Garage Files: How To Capture That New Brake Feeling Again
The step-by-step brake refresh
Brakes can be a real drag, literally. Over time, the hydraulic pistons that were once snappy and responsive can become sticky and sluggish, resulting in everything from noise to brake drag to uneven pad wear. If you’re one of the millions of riders who has suffered from this condition, we can offer some help. There is a quick and easy procedure that can breathe new life into those tired old stoppers, and it doesn’t even require a bleed, any special tools or even much time. It’s called the “brake reset.” This, according to the Shimano multi-service crew, is the most common repair they do for riders and racers when they’re at an event. We can teach you how to do it by yourself.
• 5-millimeter Allen wrench
• 3-millimeter Allen wrench
• Plastic tire lever
• Isopropyl alcohol
• Handful of Q-tips
• Brake-pad spacing chip (specific to your make/model of brake)
• Rotor truing tool, or crescent wrench in a pinch
• Shimano mineral oil (if working on Shimano brakes)
1-If you have a repair stand, start by putting your bike in with the drivetrain facing in. Normally, this is the wrong way to put the bike in a repair stand; however, if you’re only working on the brakes, this orientation allows much easier access to them.
3-Remove the retainer pin, pads and H-spring from the caliper. This Shimano XT brake required a 3-millimeter Allen to remove the retainer pin.
5-Pumping the lever will expose one piston slightly. Do not pump too much, as the piston can be pushed out too far. Three to five millimeters exposed should be perfect for most brakes. With the one piston now exposed, it’s time to clean the surfaces that seal the brake from brake dust, dirt, grime and debris.
8-With the inside and outside of the brake now clean, it’s time to lubricate the piston surface. With Shimano brakes, you should use Shimano-brand mineral oil. Just a couple of drops applied directly on the exposed piston is perfect. Never use any lubricant that’s not specified by the manufacturer for this. Shimano recommends using a few drops of their mineral oil, while other manufacturers recommend continuing to move the pistons and allowing the system to lubricate itself. Using lubricants other than those specified, such as chain lube or fork oil, will cause seal problems, pad contamination and a host of other problems.
9-Use the plastic tirelever to push the clean piston back into place. Sometimes, using the body of the caliper for leverage with the tire lever can be useful. Then, repeat with the opposite-side piston. Extract the piston using the tire lever and pumping process, then clean with a fresh isopropyl-soaked Q-tip.
10-Once cleaned and lubed, check to see that the pistons are extending equally by pumping the brakes one to two times without the pads, wheel or rotor in. If they look like this, with an equal amount of piston showing after the couple of pumps, you’re ready to re-assemble.
12-Use the paper towel to thoroughly clean all the surfaces of the brake. We prefer this handy “flossing” tech- nique for cleaning the inside of the brake, which is likely coated with the lubricating oil you just applied.
14-Double-check that all surfaces in and around the brake caliper are clean. Frames and brake adapters love to hide small pools of fluids that can instantly contaminate pads. Once everything is clean, it’s time to reinstall the pads.
17-Most brake manufacturers make a plastic pad spacer chip that’s designed to perfectly space the pads before the rotor is installed.
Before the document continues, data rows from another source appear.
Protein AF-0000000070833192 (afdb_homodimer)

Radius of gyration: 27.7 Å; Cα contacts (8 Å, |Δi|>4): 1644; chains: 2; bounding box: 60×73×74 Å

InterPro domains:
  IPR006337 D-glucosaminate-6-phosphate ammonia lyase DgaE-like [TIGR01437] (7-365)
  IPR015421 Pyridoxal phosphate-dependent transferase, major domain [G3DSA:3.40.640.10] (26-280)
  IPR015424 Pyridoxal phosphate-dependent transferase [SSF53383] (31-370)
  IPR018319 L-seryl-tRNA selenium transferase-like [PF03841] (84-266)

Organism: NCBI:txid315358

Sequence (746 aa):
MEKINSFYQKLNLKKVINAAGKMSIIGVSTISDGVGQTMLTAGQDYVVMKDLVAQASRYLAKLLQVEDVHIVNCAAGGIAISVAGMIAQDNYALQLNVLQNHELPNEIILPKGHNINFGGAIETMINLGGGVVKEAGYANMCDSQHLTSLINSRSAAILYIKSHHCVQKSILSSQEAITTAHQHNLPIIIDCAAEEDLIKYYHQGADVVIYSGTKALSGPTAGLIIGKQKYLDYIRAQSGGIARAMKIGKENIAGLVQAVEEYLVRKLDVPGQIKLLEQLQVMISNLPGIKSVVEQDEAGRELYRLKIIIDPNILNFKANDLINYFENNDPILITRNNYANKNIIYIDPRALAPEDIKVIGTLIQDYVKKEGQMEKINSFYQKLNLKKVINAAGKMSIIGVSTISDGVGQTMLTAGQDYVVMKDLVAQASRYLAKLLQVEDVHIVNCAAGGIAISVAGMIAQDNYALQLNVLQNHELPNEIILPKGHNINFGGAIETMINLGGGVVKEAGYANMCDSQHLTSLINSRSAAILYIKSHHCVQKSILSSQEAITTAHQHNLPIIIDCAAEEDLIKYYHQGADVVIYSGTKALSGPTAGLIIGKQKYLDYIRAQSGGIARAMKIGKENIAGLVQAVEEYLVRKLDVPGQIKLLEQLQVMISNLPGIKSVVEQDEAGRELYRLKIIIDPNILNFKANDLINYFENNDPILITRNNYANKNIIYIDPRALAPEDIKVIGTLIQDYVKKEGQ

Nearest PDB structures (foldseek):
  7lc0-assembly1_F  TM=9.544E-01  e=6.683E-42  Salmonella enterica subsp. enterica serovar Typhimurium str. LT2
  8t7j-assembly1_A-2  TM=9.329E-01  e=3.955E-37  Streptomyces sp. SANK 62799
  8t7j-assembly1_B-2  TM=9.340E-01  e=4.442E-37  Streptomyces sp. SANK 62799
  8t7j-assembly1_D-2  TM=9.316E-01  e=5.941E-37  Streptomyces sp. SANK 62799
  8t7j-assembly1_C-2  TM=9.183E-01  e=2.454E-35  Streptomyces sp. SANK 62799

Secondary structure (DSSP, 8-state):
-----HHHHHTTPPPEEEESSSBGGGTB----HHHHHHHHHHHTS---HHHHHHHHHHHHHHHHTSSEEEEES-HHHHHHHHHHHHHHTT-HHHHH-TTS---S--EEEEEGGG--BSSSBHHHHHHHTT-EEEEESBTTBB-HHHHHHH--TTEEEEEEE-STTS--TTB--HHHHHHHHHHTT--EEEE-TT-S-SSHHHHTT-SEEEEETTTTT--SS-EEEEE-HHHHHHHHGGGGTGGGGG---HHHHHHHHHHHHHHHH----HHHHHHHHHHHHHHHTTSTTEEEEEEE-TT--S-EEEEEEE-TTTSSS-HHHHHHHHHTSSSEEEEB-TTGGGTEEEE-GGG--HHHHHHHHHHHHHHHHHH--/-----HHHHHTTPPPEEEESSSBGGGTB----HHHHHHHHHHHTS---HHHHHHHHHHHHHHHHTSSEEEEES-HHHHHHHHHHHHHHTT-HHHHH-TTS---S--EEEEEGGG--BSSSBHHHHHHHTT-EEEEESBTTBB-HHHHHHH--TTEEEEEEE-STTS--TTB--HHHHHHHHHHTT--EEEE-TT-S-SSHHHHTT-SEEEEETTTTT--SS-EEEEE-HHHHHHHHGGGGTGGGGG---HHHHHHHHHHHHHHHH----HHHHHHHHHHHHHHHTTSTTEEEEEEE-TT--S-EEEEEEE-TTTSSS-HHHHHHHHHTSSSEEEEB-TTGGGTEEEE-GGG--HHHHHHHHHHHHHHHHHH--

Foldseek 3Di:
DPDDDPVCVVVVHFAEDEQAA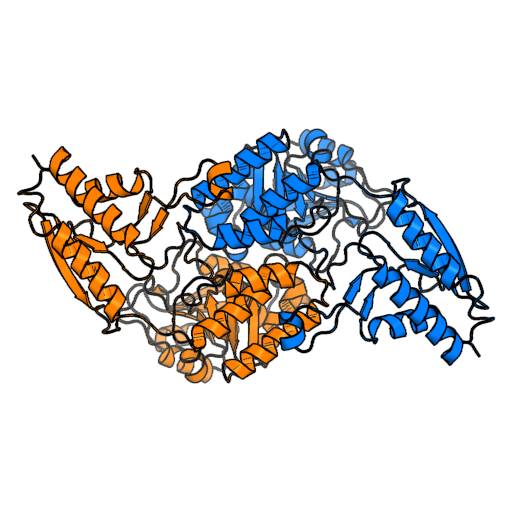QDVVVPRFAADPQLQVLLVVLVVDDDDVVVLQVVLFVVVCVVLVAATKGKFQWQLLVLLLLLLLLFCQPPLVSLAPVQDDDDTQAEEEEAPQQQFCPPHTSQVSSVLSVHDYDHFDDNAAHALVSRVVPDDRNHRAYEAEDDPSGRDHHYYDLLRRQVSCVVVPHAYEYEPAQDLDPCVSVVSPHAKYKYGLCHNLVFHRMMMIGHHPSSVVSSVSSCNHSSVVGHDDSSRSSSSSSSSVCSVPDDDPLVVLVVLLVVLCVLCVPQPQWDKDWDDDPVPDSFIKIKIAGHCVQFVDALVVLQVLQCPDRNRYDWHCPCSVRRITIGGRRSDDSVVSVVVSVSVVVCCVVRRD/DPDDDPVCVVVVHFAEDEQAAQDVVVQRFAADPQLQVLLVVLVVDDDDVVVLQVVLFVVVCVVLVAATKGKFQWQLLVLLLLLLLLFCQPPLVSLAPVQDDDDTQAEEEEAPQQQFCPPHTSQVSSVLSVHDYDHFDDNAAHALVSRLVPDDRNHRAYEAEDDPSGRDHHYYDLLRRQVSCVVNPHAYEYEPQQDLSPCVSVVSPHAKYKYGLCHNLVFHRMMMIGHHPSSVVSSVSSCNHSSVVGHDDSSRSSSSSSSVVCSVPDDDPLVVLVVLLVVLCVLCVPQPQWDKDWDDDPVPDSFIKIKIAGHCVQFVDALVVLQVLQCPDRNRYDWHCPCSVRRITIGGRRSPDSVVSVVVSVSVVVCCVVRRD

pLDDT: mean 95.51, std 6.12, range [41.97, 98.94]

Solvent-accessible surface area (backbone atoms only — not comparable to full-atom values): 37174 Å² total; per-residue (Å²): 125,88,71,60,54,69,67,46,50,73,53,72,50,64,39,45,46,48,22,48,56,76,37,70,65,34,53,28,40,43,34,49,71,69,26,28,52,40,19,30,55,49,27,50,43,46,34,52,41,71,56,50,54,52,35,53,19,53,52,50,12,60,74,68,70,47,81,27,40,46,79,40,29,21,34,51,25,42,49,13,38,44,44,26,12,57,46,23,48,85,41,63,71,32,28,41,34,48,74,54,94,73,86,63,30,32,29,34,35,28,46,39,31,45,65,40,68,84,60,33,36,45,62,41,30,34,43,70,14,39,30,42,83,40,67,18,57,38,71,68,32,26,50,66,64,37,49,57,72,67,61,54,88,42,50,33,32,36,46,44,60,56,54,90,86,28,55,64,66,61,40,60,51,72,62,54,50,45,51,53,29,53,75,67,74,32,52,34,40,37,41,29,37,70,53,74,71,88,51,58,57,53,74,70,59,40,38,32,36,30,25,26,21,23,45,67,39,26,19,44,60,19,13,39,36,40,28,40,54,73,58,49,52,19,30,57,51,22,48,43,11,68,35,40,31,28,53,64,36,64,26,40,53,43,11,34,54,45,15,50,57,49,53,78,68,60,76,84,60,52,70,61,38,50,49,52,44,49,53,34,45,60,67,44,59,83,41,82,40,42,46,69,48,82,40,64,40,89,88,66,51,94,41,61,31,31,40,35,38,48,36,49,89,64,18,72,54,52,35,59,56,54,49,51,50,30,58,70,39,90,53,22,38,43,60,34,58,92,41,26,93,75,15,27,42,34,41,29,41,86,67,52,49,77,70,50,42,56,52,53,35,49,52,52,52,51,48,45,69,70,46,30,110,125,88,72,60,52,69,68,45,50,74,53,71,52,65,38,46,46,48,22,48,54,75,38,71,63,34,53,26,39,44,34,49,70,68,26,26,50,40,19,30,56,48,27,50,43,47,34,51,42,71,56,50,55,52,34,52,19,52,52,50,12,61,75,66,70,48,80,27,39,47,78,40,28,22,35,51,25,43,51,14,38,44,43,26,12,58,46,23,48,87,40,64,70,32,27,40,34,48,75,53,93,74,88,65,31,30,30,34,35,27,46,39,31,47,65,40,70,85,59,34,36,45,60,40,29,34,42,68,14,38,32,43,84,39,67,19,56,38,71,67,34,24,49,67,64,38,49,54,72,68,61,56,88,43,48,32,31,36,46,42,61,56,54,89,85,30,54,64,66,63,40,59,49,72,64,53,51,42,51,54,28,53,75,68,76,33,51,34,40,35,41,29,37,71,54,75,70,88,50,58,57,52,74,68,60,40,40,32,35,29,25,26,21,23,46,67,39,25,17,43,58,19,12,40,35,39,27,40,54,73,57,50,52,19,30,57,50,23,47,43,11,69,33,40,32,29,54,64,36,66,29,40,53,42,10,34,55,46,14,50,57,50,52,76,69,59,76,84,60,50,69,61,37,50,51,50,44,50,52,35,43,62,66,45,58,81,40,83,40,42,46,69,48,81,40,65,39,89,86,66,50,94,42,60,30,31,39,36,38,48,36,47,90,63,17,72,52,52,34,58,55,54,50,51,52,31,59,70,39,90,52,22,39,42,61,34,57,93,41,25,92,75,16,27,42,34,39,28,40,88,68,52,50,77,71,50,41,55,52,52,34,49,53,52,52,51,48,45,68,71,47,30,111

Structure (mmCIF, N/CA/C/O backbone):
data_AF-0000000070833192-model_v1
#
loop_
_entity.id
_entity.type
_entity.pdbx_description
1 polyme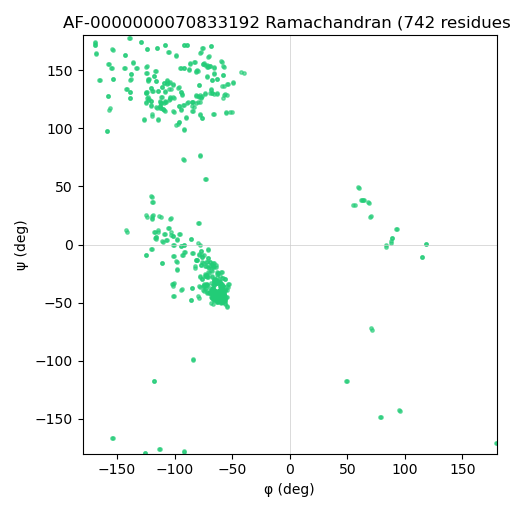r 'L-seryl-tRNA selenocysteine synthase'
#
loop_
_atom_site.group_PDB
_atom_site.id
_atom_site.type_symbol
_atom_site.label_atom_id
_atom_site.label_alt_id
_atom_site.label_comp_id
_atom_site.label_asym_id
_atom_site.label_entity_id
_atom_site.label_seq_id
_atom_site.pdbx_PDB_ins_code
_atom_site.Cartn_x
_atom_site.Cartn_y
_atom_site.Cartn_z
_atom_site.occupancy
_atom_site.B_iso_or_equiv
_atom_site.auth_seq_id
_atom_site.auth_comp_id
_atom_site.auth_asym_id
_atom_site.auth_atom_id
_atom_site.pdbx_PDB_model_num
ATOM 1 N N . MET A 1 1 ? -19.422 -9.906 -26.781 1 42.59 1 MET A N 1
ATOM 2 C CA . MET A 1 1 ? -18.391 -10.148 -25.781 1 42.59 1 MET A CA 1
ATOM 3 C C . MET A 1 1 ? -18.344 -9 -24.781 1 42.59 1 MET A C 1
ATOM 5 O O . MET A 1 1 ? -18.375 -7.828 -25.156 1 42.59 1 MET A O 1
ATOM 9 N N . GLU A 1 2 ? -18.656 -9.242 -23.625 1 55.81 2 GLU A N 1
ATOM 10 C CA . GLU A 1 2 ? -18.75 -8.18 -22.625 1 55.81 2 GLU A CA 1
ATOM 11 C C . GLU A 1 2 ? -17.484 -7.316 -22.625 1 55.81 2 GLU A C 1
ATOM 13 O O . GLU A 1 2 ? -16.375 -7.84 -22.641 1 55.81 2 GLU A O 1
ATOM 18 N N . LYS A 1 3 ? -17.641 -6.117 -23 1 59.69 3 LYS A N 1
ATOM 19 C CA . LYS A 1 3 ? -16.594 -5.098 -23.125 1 59.69 3 LYS A CA 1
ATOM 20 C C . LYS A 1 3 ? -15.859 -4.887 -21.812 1 59.69 3 LYS A C 1
ATOM 22 O O . LYS A 1 3 ? -16.438 -5.086 -20.734 1 59.69 3 LYS A O 1
ATOM 27 N N . ILE A 1 4 ? -14.531 -4.957 -21.953 1 71.31 4 ILE A N 1
ATOM 28 C CA . ILE A 1 4 ? -13.68 -4.504 -20.859 1 71.31 4 ILE A CA 1
ATOM 29 C C . ILE A 1 4 ? -14.227 -3.203 -20.281 1 71.31 4 ILE A C 1
ATOM 31 O O . ILE A 1 4 ? -14.914 -2.447 -20.969 1 71.31 4 ILE A O 1
ATOM 35 N N . ASN A 1 5 ? -14.055 -2.975 -19.047 1 82.19 5 ASN A N 1
ATOM 36 C CA . ASN A 1 5 ? -14.594 -1.776 -18.406 1 82.19 5 ASN A CA 1
ATOM 37 C C . ASN A 1 5 ? -14.031 -0.506 -19.047 1 82.19 5 ASN A C 1
ATOM 39 O O . ASN A 1 5 ? -13.016 -0.548 -19.734 1 82.19 5 ASN A O 1
ATOM 43 N N . SER A 1 6 ? -14.727 0.532 -18.891 1 84.19 6 SER A N 1
ATOM 44 C CA . SER A 1 6 ? -14.445 1.79 -19.578 1 84.19 6 SER A CA 1
ATOM 45 C C . SER A 1 6 ? -13.07 2.33 -19.203 1 84.19 6 SER A C 1
ATOM 47 O O . SER A 1 6 ? -12.398 2.941 -20.047 1 84.19 6 SER A O 1
ATOM 49 N N . PHE A 1 7 ? -12.609 2.088 -18.031 1 95.19 7 PHE A N 1
ATOM 50 C CA . PHE A 1 7 ? -11.312 2.588 -17.609 1 95.19 7 PHE A CA 1
ATOM 51 C C . PHE A 1 7 ? -10.195 1.913 -18.406 1 95.19 7 PHE A C 1
ATOM 53 O O . PHE A 1 7 ? -9.305 2.584 -18.922 1 95.19 7 PHE A O 1
ATOM 60 N N . TYR A 1 8 ? -10.188 0.599 -18.469 1 95.62 8 TYR A N 1
ATOM 61 C CA . TYR A 1 8 ? -9.148 -0.134 -19.172 1 95.62 8 TYR A CA 1
ATOM 62 C C . TYR A 1 8 ? -9.195 0.162 -20.672 1 95.62 8 TYR A C 1
ATOM 64 O O . TYR A 1 8 ? -8.164 0.191 -21.344 1 95.62 8 TYR A O 1
ATOM 72 N N . GLN A 1 9 ? -10.414 0.406 -21.172 1 94.38 9 GLN A N 1
ATOM 73 C CA . GLN A 1 9 ? -10.555 0.814 -22.562 1 94.38 9 GLN A CA 1
ATOM 74 C C . GLN A 1 9 ? -9.859 2.15 -22.812 1 94.38 9 GLN A C 1
ATOM 76 O O . GLN A 1 9 ? -9.195 2.326 -23.844 1 94.38 9 GLN A O 1
ATOM 81 N N . LYS A 1 10 ? -10.07 3.039 -21.891 1 95 10 LYS A N 1
ATOM 82 C CA . LYS A 1 10 ? -9.453 4.359 -21.969 1 95 10 LYS A CA 1
ATOM 83 C C . LYS A 1 10 ? -7.93 4.254 -22.078 1 95 10 LYS A C 1
ATOM 85 O O . LYS A 1 10 ? -7.289 5.07 -22.734 1 95 10 LYS A O 1
ATOM 90 N N . LEU A 1 11 ? -7.344 3.205 -21.516 1 96.5 11 LEU A N 1
ATOM 91 C CA . LEU A 1 11 ? -5.898 3.016 -21.5 1 96.5 11 LEU A CA 1
ATOM 92 C C . LEU A 1 11 ? -5.461 2.072 -22.609 1 96.5 11 LEU A C 1
ATOM 94 O O . LEU A 1 11 ? -4.297 1.667 -22.672 1 96.5 11 LEU A O 1
ATOM 98 N N . ASN A 1 12 ? -6.363 1.653 -23.453 1 95.06 12 ASN A N 1
ATOM 99 C CA . ASN A 1 12 ? -6.098 0.749 -24.562 1 95.06 12 ASN A CA 1
ATOM 100 C C . ASN A 1 12 ? -5.586 -0.604 -24.078 1 95.06 12 ASN A C 1
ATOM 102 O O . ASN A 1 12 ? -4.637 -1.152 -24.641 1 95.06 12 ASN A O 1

These typically come with new brakes, but can also be found at the local bike shop. Ask your favorite shop mechanic for one for your model of brake and add it to your toolbox.
22-With the brake applied, tighten the caliper mounting bolts. It’s helpful to alternate between the two bolts as you’re tightening them. Tighten the first bolt about halfway, then the other, then finish torquing the first, then the second. This prevents the caliper from moving while the bolts are being tightened.
23-If the squeeze-and-tighten method doesn’t work, use the window on top of the brake to check the alignment of the brake and the trueness of the rotors. You should be able to see a bit of daylight between both sides of the rotor and the pads. Spin the wheel to ensure this is true all the way around the rotor.
24-If your rotor is slightly off—and most are—you can use a rotor truing tool, like this one from Wolf Tooth Components, to bring it back to true. Gently work the rotor in the direction it needs to go. This can also be done with a small crescent wrench—just be sure it’s free of contaminants before throwing it on the rotor.